* WHAT IS NEEDED:
Below are the entries to work from; restate word for word the portion that opens with the line containing "ATOM 43 N N" and closes with the line containing "ATOM 52 N N", keeping both.

* INFORMATION PROVIDED:
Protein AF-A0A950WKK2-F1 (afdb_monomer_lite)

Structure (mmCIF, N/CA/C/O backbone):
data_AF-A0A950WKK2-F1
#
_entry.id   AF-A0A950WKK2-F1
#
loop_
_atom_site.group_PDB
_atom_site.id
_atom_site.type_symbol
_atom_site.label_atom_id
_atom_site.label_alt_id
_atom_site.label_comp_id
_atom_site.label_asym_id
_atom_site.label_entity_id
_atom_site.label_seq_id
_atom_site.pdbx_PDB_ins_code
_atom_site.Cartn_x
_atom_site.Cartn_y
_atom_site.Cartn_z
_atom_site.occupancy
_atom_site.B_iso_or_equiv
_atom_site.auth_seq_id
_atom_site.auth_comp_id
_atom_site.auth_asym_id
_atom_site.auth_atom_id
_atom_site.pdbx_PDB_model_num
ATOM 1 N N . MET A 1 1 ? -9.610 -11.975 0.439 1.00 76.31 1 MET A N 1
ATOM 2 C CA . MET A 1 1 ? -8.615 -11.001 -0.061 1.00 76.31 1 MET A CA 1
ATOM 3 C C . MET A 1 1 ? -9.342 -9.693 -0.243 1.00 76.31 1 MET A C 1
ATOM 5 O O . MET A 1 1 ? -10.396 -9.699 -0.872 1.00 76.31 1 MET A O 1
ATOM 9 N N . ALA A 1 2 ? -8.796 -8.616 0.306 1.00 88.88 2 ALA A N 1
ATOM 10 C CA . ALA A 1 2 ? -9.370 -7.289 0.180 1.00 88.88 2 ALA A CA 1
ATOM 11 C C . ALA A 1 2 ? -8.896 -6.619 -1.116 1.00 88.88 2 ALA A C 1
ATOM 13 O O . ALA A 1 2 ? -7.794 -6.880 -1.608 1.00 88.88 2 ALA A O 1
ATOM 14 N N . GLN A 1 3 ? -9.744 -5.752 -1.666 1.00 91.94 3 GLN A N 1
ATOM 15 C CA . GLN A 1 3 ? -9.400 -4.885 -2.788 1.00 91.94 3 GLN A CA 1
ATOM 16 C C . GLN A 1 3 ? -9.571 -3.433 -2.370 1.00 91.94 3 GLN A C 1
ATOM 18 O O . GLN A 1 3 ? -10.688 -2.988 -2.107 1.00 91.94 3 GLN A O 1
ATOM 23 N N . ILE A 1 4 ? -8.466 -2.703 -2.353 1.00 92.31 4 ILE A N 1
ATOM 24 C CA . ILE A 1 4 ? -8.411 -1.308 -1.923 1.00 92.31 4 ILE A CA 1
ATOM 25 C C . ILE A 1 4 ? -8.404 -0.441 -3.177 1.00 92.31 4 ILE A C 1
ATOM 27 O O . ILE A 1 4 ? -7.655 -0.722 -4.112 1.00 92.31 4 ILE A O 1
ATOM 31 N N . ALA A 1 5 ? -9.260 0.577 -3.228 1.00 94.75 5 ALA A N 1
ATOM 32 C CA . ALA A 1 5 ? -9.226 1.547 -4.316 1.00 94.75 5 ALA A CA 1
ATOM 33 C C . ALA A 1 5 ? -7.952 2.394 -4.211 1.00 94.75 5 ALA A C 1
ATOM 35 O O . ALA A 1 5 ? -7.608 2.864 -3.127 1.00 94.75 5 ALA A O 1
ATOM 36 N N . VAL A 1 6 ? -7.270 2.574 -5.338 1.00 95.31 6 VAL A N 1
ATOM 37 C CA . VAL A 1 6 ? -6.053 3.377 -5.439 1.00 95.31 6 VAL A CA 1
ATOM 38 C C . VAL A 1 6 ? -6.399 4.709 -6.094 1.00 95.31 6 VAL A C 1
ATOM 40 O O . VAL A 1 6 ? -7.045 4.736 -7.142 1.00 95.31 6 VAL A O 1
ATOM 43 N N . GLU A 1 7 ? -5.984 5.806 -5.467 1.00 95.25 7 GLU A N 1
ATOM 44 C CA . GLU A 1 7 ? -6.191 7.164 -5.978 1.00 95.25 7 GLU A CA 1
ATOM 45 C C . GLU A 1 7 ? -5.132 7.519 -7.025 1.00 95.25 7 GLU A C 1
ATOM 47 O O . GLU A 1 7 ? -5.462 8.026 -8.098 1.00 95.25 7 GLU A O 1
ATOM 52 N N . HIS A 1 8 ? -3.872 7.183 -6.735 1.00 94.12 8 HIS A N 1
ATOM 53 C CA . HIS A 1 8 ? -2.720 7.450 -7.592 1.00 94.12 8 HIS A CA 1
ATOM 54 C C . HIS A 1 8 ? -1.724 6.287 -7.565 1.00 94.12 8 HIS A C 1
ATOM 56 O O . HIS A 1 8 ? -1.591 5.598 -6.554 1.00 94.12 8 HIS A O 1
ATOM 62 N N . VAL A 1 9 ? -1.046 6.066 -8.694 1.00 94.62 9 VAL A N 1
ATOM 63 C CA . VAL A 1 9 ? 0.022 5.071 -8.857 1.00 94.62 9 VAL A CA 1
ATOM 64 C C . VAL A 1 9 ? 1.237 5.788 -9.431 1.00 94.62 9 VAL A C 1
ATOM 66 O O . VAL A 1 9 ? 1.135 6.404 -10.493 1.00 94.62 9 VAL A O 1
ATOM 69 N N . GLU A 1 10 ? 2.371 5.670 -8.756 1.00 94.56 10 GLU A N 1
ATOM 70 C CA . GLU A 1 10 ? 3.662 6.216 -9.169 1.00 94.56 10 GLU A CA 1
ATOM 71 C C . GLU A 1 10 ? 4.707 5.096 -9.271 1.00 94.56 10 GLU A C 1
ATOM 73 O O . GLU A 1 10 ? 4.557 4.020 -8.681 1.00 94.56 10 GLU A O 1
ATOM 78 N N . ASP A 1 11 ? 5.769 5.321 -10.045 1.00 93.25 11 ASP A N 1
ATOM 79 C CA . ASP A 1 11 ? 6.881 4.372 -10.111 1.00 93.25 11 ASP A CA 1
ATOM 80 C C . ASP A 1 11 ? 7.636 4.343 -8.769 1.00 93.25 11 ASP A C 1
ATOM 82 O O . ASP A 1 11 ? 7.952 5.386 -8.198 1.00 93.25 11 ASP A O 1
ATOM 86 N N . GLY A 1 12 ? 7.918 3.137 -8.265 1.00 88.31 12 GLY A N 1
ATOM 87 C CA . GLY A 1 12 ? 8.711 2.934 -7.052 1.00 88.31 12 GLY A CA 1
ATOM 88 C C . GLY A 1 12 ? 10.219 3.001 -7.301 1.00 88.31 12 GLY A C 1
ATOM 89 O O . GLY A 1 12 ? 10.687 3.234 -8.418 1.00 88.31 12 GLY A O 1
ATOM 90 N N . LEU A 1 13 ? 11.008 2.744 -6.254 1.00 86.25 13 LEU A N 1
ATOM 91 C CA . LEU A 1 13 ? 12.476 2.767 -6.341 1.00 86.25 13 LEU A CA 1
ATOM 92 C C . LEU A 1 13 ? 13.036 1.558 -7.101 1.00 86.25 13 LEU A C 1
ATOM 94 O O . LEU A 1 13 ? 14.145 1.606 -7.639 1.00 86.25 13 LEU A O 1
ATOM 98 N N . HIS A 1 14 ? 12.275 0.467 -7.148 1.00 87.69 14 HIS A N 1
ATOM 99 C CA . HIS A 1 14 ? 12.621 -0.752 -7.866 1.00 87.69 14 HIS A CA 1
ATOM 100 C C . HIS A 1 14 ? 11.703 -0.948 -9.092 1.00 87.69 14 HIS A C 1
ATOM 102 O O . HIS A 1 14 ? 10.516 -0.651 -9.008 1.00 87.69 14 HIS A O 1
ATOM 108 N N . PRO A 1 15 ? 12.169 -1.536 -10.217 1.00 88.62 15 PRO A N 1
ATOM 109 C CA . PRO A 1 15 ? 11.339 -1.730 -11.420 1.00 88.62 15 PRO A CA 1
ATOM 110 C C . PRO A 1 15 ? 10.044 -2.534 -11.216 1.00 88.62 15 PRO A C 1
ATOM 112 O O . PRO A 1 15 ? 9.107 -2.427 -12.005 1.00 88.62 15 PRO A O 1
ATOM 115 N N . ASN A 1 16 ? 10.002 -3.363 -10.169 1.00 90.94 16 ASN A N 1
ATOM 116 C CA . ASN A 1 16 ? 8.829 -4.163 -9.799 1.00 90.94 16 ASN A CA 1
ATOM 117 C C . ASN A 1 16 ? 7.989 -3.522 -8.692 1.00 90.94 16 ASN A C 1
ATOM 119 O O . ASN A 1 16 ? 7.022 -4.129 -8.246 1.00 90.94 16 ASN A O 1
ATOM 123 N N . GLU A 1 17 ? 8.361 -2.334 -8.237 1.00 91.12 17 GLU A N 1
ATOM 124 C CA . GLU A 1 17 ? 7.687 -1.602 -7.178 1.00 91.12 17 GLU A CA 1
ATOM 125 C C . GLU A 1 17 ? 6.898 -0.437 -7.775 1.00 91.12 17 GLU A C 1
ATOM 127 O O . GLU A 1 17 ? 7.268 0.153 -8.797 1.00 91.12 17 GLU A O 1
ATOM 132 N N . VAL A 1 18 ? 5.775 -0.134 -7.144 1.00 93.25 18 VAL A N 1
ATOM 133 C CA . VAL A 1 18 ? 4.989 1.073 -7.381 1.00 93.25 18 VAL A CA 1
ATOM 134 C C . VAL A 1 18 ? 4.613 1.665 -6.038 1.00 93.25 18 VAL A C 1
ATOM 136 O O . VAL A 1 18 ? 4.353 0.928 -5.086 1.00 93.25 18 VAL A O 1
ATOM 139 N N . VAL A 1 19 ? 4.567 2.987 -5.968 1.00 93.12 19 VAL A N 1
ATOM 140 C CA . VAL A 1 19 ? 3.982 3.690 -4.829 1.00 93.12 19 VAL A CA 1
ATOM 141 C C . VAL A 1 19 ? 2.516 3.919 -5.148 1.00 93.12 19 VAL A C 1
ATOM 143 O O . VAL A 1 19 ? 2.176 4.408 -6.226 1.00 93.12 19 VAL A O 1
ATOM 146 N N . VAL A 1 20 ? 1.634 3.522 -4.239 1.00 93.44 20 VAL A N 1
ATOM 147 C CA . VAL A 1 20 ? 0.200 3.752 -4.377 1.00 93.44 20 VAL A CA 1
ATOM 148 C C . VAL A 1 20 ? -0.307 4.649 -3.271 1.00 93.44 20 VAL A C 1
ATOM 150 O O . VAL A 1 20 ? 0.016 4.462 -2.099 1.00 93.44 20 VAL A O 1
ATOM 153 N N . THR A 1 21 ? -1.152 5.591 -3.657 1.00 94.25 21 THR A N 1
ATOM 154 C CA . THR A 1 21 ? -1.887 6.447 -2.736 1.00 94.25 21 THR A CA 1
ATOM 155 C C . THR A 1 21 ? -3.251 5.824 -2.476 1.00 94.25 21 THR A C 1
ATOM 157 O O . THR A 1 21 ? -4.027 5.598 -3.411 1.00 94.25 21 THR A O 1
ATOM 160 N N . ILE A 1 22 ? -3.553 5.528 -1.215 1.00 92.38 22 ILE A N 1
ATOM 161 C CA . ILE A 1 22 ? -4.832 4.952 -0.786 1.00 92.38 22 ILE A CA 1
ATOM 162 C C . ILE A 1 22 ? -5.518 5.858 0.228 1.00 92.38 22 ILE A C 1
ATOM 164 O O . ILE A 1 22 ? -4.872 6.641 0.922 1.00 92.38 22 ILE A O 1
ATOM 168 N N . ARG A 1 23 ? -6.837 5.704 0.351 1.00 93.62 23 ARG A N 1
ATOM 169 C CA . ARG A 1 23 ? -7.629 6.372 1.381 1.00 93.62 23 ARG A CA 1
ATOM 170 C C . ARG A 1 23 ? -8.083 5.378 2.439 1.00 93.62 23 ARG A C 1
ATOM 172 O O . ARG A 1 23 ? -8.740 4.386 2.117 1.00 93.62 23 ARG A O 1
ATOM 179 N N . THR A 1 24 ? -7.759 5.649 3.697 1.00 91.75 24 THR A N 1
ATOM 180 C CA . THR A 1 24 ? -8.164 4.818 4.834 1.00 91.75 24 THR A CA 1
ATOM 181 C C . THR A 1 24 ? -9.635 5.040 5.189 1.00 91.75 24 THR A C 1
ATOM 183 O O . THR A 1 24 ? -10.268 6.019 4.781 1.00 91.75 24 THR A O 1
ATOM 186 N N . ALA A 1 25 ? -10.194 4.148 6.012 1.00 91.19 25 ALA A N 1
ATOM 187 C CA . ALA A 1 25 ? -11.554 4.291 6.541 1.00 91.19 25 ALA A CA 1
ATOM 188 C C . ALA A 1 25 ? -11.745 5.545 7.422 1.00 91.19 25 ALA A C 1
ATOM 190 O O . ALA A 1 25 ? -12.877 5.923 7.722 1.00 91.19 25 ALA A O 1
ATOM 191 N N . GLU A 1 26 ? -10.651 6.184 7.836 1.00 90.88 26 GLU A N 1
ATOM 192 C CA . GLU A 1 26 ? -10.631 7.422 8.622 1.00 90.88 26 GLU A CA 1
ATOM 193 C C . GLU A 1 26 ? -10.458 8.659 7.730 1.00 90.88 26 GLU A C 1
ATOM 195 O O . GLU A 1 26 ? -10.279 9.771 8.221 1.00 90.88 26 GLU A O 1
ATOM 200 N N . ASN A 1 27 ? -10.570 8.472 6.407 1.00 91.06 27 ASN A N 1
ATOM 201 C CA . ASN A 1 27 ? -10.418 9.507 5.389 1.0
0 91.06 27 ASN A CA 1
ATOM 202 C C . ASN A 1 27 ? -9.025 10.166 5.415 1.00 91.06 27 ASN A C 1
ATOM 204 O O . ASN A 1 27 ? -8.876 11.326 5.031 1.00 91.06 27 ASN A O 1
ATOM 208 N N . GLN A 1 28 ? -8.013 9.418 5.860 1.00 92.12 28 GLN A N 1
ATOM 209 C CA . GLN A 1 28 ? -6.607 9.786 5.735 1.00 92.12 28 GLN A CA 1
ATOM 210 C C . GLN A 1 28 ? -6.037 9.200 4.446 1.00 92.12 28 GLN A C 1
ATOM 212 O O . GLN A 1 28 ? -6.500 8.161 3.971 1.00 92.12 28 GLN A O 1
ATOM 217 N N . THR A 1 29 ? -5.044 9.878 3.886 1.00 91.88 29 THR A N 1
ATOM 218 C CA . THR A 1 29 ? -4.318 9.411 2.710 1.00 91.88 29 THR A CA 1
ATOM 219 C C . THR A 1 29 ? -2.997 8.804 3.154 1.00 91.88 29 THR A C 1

* EXERCISE OUTPUT:
ATOM 43 N N . GLU A 1 7 ? -5.984 5.806 -5.467 1.00 95.25 7 GLU A N 1
ATOM 44 C CA . GLU A 1 7 ? -6.191 7.164 -5.978 1.00 95.25 7 GLU A CA 1
ATOM 45 C C . GLU A 1 7 ? -5.132 7.519 -7.025 1.00 95.25 7 GLU A C 1
ATOM 47 O O . GLU A 1 7 ? -5.462 8.026 -8.098 1.00 95.25 7 GLU A O 1
ATOM 52 N N . HIS A 1 8 ? -3.872 7.183 -6.735 1.00 94.12 8 HIS A N 1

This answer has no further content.